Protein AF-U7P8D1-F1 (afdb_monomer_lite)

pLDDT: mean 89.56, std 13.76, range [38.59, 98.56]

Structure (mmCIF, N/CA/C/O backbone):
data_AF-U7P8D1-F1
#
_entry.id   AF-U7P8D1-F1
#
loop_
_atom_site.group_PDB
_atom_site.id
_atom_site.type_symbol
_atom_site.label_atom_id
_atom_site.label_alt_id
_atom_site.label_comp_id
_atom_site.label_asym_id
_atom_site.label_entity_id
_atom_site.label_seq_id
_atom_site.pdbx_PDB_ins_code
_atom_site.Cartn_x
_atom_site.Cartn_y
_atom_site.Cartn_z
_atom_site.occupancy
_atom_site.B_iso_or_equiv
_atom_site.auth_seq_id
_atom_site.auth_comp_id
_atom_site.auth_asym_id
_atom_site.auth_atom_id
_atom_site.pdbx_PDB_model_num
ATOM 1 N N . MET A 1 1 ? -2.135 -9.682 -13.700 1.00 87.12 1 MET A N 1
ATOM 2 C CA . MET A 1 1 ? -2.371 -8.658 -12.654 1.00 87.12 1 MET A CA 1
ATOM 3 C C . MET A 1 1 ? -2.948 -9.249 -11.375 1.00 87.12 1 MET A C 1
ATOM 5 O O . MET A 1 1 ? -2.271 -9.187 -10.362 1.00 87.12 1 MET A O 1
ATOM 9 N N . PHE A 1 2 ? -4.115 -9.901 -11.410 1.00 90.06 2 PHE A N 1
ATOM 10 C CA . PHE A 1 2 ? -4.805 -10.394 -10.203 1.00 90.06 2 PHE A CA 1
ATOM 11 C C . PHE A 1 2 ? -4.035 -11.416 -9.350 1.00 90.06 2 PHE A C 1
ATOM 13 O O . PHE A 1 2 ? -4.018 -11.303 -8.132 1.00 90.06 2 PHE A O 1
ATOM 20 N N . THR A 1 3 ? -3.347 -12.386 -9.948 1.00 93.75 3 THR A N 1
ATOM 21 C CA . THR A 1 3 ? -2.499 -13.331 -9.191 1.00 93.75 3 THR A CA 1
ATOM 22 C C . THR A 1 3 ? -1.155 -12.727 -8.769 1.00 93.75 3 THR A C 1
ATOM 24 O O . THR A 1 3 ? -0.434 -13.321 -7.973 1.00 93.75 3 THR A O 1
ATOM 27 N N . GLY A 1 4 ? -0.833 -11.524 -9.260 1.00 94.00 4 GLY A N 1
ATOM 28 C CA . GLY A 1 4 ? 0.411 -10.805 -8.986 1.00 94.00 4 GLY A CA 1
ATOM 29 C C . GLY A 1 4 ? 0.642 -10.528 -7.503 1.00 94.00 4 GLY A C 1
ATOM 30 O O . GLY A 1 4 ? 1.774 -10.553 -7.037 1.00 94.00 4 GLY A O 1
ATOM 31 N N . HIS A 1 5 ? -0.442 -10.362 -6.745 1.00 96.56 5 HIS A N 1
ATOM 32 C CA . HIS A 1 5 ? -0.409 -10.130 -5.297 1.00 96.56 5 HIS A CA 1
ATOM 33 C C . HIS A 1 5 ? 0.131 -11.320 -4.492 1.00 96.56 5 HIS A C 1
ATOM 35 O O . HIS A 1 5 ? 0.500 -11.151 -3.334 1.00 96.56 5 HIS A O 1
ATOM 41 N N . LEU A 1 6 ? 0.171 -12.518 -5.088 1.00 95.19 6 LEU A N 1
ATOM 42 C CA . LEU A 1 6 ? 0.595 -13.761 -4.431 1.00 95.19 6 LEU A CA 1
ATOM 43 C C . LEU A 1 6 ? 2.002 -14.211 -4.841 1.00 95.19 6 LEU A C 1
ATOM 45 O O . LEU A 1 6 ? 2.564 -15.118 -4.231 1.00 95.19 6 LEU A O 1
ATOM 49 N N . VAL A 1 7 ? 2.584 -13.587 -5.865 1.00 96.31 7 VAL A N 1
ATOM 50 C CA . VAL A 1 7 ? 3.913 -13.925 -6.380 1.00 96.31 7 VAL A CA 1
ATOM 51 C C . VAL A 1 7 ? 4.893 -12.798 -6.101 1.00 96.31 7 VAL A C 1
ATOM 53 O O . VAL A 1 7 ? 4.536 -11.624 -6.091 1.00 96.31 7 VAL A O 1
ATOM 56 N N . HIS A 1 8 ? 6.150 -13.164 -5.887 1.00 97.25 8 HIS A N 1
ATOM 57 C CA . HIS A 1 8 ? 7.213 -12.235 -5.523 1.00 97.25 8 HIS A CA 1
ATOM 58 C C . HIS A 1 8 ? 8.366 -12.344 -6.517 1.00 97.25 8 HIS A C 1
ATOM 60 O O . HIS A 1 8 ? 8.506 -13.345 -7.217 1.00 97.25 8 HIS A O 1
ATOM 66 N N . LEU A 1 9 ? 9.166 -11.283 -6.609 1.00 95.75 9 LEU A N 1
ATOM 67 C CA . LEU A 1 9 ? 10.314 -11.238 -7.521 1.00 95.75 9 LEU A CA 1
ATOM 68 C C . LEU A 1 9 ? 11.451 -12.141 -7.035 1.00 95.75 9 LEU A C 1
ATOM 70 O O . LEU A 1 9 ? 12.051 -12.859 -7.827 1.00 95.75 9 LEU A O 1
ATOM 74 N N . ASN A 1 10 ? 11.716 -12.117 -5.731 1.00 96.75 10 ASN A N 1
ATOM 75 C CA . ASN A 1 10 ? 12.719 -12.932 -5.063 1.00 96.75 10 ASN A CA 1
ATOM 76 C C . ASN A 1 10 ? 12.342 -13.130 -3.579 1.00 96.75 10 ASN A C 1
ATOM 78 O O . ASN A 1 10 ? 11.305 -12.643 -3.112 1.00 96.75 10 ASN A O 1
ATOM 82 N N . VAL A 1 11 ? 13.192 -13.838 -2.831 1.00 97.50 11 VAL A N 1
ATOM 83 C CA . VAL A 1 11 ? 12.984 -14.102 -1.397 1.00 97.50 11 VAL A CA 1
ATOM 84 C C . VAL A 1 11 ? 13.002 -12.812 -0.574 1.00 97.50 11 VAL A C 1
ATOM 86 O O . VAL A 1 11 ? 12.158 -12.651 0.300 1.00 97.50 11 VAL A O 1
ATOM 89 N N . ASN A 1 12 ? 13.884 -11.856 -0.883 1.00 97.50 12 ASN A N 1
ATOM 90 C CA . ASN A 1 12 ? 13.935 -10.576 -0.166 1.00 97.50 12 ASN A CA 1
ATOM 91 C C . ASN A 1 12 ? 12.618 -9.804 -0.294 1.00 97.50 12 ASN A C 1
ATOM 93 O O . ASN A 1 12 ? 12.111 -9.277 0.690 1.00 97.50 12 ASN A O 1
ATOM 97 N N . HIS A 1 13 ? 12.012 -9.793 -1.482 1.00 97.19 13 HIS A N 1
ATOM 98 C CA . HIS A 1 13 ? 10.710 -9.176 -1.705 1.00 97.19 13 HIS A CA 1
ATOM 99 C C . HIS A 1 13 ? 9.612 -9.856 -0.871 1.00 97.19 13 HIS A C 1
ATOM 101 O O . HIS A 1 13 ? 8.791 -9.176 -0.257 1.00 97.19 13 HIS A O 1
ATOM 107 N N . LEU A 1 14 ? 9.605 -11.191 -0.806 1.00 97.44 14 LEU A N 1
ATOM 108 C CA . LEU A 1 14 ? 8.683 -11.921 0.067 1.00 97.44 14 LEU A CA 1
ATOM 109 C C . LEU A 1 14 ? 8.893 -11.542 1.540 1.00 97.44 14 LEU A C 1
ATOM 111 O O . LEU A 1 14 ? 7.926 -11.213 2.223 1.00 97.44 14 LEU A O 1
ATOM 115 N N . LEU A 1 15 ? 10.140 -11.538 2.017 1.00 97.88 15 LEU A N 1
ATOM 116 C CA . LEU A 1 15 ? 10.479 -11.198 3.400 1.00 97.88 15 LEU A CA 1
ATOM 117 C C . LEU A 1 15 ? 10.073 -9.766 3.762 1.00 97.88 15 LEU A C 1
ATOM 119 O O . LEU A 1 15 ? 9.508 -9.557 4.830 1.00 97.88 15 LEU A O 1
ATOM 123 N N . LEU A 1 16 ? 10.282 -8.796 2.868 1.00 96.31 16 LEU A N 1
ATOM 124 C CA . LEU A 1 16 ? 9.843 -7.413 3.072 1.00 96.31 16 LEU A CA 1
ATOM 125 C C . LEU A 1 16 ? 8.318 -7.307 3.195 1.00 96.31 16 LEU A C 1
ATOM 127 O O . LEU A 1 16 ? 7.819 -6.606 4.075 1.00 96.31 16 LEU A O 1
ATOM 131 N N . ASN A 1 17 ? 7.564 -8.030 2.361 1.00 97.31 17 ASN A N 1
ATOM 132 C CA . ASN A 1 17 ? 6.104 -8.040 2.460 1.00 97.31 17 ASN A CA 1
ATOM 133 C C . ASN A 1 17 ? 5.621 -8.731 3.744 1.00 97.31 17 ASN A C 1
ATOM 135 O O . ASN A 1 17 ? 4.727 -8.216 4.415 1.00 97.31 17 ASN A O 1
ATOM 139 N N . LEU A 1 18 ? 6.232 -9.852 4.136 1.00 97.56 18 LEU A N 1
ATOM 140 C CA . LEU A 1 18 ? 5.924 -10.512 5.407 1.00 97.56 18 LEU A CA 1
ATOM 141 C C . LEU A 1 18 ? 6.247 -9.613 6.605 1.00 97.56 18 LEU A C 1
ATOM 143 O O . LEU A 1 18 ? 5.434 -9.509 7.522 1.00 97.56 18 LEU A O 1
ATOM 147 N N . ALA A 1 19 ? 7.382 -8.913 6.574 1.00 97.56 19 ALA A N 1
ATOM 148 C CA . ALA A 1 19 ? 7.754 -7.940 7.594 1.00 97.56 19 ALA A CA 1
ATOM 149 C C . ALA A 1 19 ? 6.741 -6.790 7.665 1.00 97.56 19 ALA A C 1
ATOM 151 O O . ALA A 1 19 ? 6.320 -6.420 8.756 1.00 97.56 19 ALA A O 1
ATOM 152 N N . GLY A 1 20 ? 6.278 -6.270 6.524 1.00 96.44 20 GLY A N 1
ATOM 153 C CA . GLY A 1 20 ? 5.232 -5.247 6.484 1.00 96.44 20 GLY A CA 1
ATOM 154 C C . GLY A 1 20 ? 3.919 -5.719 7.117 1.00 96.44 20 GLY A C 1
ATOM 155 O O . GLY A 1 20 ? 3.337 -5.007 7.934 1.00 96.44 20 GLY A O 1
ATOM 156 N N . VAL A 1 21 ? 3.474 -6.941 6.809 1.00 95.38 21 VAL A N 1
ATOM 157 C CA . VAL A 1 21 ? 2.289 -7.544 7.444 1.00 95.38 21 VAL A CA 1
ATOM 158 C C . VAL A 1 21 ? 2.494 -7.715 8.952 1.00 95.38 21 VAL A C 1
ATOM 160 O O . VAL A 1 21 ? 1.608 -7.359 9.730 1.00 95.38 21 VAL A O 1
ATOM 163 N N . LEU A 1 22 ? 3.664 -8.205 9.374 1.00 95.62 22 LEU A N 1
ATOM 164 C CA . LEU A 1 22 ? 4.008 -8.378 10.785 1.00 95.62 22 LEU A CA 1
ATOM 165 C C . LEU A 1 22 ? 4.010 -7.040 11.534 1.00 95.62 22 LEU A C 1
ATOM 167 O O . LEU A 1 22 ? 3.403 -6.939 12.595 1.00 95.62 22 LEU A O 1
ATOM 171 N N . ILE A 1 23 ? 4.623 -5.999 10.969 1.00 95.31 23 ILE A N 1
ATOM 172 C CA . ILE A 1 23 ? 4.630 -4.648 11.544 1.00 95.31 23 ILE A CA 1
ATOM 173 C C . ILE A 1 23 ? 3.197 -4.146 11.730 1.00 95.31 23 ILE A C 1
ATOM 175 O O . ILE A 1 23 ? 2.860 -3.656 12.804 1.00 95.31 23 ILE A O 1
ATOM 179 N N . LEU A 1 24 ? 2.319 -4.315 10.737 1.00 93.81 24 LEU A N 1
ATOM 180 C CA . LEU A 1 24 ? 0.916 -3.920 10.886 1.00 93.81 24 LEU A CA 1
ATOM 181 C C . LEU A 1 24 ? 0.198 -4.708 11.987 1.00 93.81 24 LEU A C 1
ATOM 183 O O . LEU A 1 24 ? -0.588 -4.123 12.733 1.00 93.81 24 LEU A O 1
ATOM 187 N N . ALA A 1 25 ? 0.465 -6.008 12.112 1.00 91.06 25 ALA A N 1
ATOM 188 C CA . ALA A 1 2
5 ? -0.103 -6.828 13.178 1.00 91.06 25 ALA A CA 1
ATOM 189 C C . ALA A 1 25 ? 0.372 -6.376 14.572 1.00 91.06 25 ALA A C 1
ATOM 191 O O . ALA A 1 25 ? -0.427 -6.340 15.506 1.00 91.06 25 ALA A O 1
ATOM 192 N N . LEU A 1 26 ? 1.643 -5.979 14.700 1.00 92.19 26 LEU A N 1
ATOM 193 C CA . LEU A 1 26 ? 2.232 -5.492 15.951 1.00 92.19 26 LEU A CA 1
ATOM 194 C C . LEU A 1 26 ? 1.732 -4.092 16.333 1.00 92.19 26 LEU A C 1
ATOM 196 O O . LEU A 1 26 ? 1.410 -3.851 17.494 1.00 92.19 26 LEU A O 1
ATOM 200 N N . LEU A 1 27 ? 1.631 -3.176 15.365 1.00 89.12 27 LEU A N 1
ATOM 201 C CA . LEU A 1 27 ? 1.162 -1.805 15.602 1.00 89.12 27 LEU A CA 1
==
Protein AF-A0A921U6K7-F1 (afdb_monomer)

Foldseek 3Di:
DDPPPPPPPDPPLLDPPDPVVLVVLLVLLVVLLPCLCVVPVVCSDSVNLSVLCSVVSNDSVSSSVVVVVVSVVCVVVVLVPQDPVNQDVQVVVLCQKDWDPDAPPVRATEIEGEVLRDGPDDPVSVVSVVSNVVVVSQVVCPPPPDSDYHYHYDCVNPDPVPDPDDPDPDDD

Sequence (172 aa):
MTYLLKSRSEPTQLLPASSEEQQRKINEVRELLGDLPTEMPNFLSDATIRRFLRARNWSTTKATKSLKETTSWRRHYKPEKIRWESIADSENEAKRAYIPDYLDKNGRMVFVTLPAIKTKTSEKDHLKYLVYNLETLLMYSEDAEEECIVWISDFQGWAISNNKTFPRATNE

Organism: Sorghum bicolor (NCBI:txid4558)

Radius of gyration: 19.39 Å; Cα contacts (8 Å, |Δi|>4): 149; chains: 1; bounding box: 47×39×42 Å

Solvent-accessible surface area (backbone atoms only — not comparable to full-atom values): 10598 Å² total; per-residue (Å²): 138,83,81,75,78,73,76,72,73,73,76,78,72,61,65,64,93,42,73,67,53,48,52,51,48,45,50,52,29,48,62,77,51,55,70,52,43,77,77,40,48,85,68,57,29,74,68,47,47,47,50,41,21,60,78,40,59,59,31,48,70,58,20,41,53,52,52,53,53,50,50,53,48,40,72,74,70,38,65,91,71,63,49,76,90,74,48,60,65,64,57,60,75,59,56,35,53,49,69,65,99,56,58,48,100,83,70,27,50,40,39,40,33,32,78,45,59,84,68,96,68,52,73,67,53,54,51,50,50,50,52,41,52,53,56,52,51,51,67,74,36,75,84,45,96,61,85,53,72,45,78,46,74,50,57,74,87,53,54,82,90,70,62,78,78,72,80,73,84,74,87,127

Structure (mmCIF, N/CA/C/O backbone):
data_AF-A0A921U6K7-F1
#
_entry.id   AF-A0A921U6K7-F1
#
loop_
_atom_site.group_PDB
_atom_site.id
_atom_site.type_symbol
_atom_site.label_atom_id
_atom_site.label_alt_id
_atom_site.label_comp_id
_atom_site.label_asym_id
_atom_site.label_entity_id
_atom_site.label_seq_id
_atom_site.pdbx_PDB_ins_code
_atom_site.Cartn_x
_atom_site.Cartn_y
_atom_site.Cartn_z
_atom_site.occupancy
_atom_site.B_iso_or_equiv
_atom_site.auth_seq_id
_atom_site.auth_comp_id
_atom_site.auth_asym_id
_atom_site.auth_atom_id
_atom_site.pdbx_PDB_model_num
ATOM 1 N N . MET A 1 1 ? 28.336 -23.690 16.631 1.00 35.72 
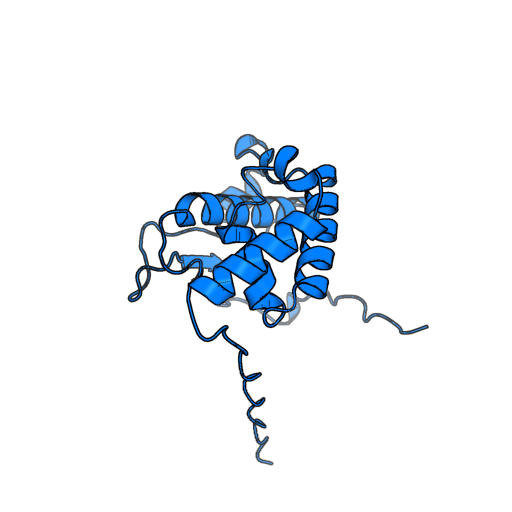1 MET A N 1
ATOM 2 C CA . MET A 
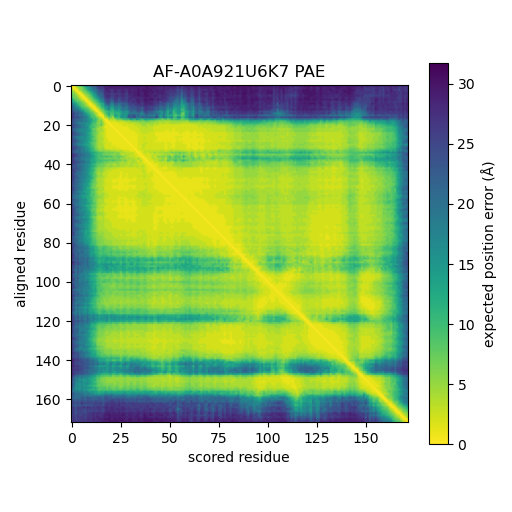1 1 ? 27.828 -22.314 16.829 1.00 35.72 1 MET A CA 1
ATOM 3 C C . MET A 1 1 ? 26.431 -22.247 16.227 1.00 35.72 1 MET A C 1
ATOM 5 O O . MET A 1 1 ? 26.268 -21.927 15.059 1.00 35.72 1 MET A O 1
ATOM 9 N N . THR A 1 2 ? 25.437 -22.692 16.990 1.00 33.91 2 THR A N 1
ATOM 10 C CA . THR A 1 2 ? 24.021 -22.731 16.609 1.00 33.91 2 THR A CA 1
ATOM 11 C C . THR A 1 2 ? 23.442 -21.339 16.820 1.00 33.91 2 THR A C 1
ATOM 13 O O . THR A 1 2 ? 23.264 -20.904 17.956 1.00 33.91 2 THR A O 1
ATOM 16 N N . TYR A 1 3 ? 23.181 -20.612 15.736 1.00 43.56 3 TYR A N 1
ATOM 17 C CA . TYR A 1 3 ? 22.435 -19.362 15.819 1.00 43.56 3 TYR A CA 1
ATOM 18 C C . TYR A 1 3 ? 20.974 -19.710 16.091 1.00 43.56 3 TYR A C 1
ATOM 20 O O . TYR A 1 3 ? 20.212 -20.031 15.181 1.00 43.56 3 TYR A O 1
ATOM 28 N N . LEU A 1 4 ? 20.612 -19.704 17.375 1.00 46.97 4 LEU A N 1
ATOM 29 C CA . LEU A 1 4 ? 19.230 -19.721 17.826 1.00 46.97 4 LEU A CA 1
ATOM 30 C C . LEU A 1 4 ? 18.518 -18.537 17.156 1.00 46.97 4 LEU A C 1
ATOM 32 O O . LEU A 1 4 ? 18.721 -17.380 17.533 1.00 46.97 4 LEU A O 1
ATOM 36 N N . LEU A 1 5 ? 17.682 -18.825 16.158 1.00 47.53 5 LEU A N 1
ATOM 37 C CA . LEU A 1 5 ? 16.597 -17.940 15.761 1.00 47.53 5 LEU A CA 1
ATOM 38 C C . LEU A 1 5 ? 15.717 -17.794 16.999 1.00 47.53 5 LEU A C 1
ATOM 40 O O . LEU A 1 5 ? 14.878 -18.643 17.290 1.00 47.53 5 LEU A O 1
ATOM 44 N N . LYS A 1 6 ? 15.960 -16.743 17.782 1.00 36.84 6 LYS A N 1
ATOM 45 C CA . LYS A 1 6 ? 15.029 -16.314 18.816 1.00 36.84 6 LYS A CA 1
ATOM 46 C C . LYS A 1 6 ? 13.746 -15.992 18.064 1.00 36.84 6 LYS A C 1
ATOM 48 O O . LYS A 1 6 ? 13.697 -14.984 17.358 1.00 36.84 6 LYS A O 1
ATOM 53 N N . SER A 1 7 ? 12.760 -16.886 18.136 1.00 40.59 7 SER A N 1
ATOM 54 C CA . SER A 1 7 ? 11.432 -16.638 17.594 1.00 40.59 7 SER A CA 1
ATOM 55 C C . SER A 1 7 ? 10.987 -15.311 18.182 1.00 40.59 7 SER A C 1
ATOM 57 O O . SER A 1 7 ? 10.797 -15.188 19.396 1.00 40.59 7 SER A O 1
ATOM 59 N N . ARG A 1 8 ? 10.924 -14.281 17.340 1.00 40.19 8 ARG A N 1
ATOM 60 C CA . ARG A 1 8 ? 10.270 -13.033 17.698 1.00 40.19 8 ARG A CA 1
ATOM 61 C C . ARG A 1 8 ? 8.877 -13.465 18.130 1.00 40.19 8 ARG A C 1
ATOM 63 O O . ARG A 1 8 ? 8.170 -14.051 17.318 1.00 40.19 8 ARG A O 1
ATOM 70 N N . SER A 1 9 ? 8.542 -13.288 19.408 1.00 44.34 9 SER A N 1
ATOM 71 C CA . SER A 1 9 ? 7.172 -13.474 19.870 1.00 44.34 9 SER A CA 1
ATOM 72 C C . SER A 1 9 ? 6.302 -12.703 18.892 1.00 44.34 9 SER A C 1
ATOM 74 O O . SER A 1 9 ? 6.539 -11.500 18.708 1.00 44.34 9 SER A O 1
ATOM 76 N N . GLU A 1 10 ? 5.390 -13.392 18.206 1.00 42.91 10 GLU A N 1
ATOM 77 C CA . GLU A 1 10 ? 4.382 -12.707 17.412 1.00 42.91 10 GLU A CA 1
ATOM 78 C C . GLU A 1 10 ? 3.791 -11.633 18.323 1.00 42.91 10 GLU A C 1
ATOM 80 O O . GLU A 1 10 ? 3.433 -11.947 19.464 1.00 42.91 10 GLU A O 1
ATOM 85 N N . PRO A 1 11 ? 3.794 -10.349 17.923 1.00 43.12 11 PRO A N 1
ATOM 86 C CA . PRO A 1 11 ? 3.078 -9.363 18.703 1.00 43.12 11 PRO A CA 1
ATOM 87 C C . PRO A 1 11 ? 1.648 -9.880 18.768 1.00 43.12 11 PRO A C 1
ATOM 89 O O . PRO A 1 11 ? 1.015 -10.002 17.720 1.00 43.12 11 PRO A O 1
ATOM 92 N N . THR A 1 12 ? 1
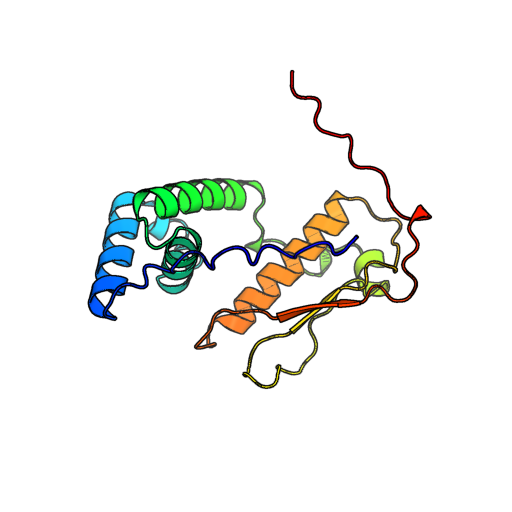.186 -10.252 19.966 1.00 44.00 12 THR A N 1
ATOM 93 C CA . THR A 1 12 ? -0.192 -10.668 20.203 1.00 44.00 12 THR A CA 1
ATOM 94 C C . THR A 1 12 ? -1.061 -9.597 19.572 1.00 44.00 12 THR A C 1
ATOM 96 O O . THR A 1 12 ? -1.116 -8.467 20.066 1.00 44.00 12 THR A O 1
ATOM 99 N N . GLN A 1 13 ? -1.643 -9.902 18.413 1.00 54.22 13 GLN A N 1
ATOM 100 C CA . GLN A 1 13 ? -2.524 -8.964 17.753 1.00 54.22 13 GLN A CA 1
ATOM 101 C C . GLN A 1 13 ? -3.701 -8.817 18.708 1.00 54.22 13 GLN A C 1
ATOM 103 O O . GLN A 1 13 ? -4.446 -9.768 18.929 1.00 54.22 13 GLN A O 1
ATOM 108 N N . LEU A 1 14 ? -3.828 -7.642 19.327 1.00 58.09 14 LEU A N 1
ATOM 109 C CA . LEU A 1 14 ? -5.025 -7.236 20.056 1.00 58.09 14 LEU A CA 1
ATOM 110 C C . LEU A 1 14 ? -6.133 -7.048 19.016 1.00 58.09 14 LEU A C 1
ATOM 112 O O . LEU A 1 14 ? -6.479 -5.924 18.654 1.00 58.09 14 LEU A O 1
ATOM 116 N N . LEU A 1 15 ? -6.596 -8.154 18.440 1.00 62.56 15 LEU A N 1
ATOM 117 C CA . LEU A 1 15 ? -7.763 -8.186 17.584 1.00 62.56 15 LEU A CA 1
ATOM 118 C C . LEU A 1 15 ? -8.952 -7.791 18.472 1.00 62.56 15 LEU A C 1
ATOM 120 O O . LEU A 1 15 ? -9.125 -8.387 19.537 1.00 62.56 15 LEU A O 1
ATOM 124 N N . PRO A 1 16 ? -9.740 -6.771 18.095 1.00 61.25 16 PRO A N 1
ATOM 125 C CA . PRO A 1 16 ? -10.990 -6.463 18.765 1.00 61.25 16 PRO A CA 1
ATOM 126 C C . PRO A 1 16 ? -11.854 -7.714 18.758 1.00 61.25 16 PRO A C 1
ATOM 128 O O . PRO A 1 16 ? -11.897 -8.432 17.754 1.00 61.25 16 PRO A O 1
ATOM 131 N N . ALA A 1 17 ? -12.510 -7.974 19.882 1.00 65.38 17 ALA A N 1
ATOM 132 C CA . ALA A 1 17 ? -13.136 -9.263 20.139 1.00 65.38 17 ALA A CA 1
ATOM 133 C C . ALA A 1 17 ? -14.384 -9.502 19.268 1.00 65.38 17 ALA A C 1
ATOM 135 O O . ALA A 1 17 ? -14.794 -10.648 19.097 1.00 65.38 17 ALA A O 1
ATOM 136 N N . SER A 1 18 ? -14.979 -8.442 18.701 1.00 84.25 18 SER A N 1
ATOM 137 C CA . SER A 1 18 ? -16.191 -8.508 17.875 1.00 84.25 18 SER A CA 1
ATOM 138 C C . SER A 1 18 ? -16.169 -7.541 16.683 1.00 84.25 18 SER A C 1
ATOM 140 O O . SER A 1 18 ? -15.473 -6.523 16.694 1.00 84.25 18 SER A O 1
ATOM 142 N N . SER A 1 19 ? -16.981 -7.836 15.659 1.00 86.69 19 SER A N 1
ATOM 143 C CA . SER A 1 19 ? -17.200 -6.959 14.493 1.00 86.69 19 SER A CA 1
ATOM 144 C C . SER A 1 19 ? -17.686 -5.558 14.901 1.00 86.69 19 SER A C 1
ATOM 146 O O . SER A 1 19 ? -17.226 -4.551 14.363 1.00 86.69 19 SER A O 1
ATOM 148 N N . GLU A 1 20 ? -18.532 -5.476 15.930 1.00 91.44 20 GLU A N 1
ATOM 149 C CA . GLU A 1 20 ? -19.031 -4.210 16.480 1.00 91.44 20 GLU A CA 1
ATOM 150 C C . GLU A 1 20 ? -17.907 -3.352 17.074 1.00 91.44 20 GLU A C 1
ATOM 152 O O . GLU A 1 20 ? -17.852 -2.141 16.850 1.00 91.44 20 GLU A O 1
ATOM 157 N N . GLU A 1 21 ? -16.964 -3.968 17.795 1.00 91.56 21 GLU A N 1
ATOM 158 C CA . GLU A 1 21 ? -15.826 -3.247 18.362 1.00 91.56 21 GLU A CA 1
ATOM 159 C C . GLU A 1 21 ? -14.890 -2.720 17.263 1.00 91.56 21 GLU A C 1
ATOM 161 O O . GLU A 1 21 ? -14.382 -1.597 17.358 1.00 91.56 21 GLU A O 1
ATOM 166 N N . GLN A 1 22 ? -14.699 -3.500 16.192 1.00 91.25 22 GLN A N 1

## [Your goal]
Above are the records. Print exactly, and only, the lines from the line with "ATOM 133 C C . ALA" to the line with "ATOM 140 O O", both inclusive.

## [Exercise output]
ATOM 133 C C . ALA A 1 17 ? -14.384 -9.502 19.268 1.00 65.38 17 ALA A C 1
ATOM 135 O O . ALA A 1 17 ? -14.794 -10.648 19.097 1.00 65.38 17 ALA A O 1
ATOM 136 N N . SER A 1 18 ? -14.979 -8.442 18.701 1.00 84.25 18 SER A N 1
ATOM 137 C CA . SER A 1 18 ? -16.191 -8.508 17.875 1.00 84.25 18 SER A CA 1
ATOM 138 C C . SER A 1 18 ? -16.169 -7.541 16.683 1.00 84.25 18 SER A C 1
ATOM 140 O O . SER A 1 18 ? -15.473 -6.523 16.694 1.00 84.25 18 SER A O 1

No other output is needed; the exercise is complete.